» EXERCISE
In the records below, find the line that contains "ATOM 2 C CA" and the line that contains "ATOM 10 C CA". Set down exactly those lines and every line between them, and nothing more.

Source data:
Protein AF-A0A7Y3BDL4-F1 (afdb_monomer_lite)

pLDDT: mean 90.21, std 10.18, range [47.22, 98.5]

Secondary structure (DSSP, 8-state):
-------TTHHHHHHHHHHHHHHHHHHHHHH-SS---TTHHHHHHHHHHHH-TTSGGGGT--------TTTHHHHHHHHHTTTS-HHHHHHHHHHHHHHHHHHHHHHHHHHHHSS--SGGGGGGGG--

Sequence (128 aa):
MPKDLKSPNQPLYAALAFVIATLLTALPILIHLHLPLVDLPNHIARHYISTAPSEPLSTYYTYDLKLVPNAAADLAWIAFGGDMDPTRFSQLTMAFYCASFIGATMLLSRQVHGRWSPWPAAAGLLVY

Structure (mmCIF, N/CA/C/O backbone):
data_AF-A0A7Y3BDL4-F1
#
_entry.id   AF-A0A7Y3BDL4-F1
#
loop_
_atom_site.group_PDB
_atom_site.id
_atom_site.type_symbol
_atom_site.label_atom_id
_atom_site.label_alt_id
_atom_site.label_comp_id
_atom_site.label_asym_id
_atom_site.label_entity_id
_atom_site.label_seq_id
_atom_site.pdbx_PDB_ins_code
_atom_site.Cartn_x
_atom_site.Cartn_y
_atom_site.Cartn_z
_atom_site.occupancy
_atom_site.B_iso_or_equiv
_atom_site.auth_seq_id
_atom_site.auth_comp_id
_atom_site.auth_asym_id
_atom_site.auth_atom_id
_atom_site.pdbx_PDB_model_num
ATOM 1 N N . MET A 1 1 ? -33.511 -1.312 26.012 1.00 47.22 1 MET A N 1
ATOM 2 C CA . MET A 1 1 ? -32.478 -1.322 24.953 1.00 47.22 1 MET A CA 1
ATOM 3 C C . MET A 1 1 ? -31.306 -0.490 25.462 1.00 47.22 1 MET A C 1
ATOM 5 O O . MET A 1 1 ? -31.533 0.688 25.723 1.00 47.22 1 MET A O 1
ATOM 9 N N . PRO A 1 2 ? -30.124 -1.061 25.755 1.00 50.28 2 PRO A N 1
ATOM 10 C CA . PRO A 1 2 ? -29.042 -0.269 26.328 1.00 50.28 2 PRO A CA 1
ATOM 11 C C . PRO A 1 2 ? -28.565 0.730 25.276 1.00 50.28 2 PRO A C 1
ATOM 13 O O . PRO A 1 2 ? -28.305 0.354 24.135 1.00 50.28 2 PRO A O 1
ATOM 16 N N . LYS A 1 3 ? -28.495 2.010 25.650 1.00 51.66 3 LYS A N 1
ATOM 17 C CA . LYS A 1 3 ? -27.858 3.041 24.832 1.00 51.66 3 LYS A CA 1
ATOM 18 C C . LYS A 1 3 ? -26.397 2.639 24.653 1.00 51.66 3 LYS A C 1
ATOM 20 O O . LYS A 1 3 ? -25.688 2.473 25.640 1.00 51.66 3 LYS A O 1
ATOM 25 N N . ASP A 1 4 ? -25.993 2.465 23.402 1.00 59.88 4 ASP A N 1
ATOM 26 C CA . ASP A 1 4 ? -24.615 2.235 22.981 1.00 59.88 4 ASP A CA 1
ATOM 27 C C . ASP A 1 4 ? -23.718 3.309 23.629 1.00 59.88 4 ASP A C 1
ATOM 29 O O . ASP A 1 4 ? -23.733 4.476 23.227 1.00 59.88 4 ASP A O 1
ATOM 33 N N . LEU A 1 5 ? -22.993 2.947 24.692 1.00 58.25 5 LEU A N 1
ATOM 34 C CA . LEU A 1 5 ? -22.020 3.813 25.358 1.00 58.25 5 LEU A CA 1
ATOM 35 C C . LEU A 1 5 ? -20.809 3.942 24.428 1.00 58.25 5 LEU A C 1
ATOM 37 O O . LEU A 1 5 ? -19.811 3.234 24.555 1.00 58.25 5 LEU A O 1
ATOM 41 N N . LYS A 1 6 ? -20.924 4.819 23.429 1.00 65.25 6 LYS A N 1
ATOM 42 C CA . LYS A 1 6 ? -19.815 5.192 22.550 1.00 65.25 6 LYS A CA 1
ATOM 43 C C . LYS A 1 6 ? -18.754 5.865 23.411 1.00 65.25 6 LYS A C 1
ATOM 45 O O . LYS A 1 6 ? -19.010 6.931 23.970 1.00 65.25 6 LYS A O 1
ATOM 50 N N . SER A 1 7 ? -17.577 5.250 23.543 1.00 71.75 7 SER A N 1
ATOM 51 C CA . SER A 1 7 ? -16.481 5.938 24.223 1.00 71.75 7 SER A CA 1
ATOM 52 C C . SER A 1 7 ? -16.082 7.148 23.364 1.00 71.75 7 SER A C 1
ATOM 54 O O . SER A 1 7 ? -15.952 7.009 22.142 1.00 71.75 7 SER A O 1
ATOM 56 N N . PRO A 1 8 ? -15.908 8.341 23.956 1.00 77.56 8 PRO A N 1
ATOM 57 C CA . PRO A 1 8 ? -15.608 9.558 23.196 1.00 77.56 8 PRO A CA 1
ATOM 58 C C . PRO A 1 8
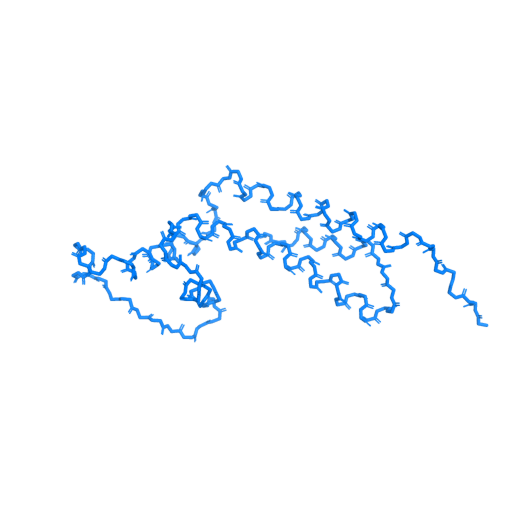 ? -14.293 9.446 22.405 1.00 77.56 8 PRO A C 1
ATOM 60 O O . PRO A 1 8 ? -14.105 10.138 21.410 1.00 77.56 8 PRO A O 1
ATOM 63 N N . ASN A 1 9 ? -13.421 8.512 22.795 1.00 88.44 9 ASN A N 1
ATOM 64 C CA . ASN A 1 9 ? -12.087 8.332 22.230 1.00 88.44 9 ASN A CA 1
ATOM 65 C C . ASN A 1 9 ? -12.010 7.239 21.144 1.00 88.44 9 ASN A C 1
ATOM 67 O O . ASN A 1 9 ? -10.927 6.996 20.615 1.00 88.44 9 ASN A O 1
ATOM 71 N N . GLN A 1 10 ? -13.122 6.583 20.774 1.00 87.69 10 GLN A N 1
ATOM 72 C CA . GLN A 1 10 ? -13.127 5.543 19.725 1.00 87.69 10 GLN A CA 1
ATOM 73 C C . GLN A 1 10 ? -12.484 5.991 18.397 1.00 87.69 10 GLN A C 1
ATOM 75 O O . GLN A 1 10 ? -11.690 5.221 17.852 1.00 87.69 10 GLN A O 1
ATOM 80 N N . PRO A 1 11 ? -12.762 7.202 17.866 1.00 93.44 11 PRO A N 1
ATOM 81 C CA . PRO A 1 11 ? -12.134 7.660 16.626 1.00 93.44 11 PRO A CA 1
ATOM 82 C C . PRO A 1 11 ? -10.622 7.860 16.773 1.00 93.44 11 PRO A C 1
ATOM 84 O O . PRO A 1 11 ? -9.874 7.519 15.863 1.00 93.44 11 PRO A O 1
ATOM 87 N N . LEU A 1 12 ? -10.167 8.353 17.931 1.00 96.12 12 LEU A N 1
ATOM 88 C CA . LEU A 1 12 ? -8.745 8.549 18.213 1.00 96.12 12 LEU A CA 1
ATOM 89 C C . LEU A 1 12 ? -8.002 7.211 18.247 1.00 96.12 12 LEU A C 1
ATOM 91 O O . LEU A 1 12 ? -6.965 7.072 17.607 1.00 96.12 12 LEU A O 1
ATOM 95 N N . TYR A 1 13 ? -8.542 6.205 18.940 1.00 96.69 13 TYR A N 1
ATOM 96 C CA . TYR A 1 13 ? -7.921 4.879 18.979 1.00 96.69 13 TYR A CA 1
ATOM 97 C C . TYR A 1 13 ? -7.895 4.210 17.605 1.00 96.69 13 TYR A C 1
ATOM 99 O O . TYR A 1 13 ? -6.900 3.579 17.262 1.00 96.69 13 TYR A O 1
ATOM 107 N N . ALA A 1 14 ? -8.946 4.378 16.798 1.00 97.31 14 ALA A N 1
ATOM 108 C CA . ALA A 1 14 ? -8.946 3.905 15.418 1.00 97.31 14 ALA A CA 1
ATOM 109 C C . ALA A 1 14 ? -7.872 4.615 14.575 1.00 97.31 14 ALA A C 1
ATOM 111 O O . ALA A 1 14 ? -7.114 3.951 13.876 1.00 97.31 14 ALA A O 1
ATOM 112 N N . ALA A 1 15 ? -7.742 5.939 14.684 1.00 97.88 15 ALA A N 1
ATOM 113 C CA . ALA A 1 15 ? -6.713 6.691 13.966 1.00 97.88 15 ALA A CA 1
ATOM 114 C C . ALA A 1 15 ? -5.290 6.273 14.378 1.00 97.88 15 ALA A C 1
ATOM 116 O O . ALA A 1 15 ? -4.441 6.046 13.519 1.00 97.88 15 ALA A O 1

» PROBLEM SOLUTION
ATOM 2 C CA . MET A 1 1 ? -32.478 -1.322 24.953 1.00 47.22 1 MET A CA 1
ATOM 3 C C . MET A 1 1 ? -31.306 -0.490 25.462 1.00 47.22 1 MET A C 1
ATOM 5 O O . MET A 1 1 ? -31.533 0.688 25.723 1.00 47.22 1 MET A O 1
ATOM 9 N N . PRO A 1 2 ? -30.124 -1.061 25.755 1.00 50.28 2 PRO A N 1
ATOM 10 C CA . PRO A 1 2 ? -29.042 -0.269 26.328 1.00 50.28 2 PRO A CA 1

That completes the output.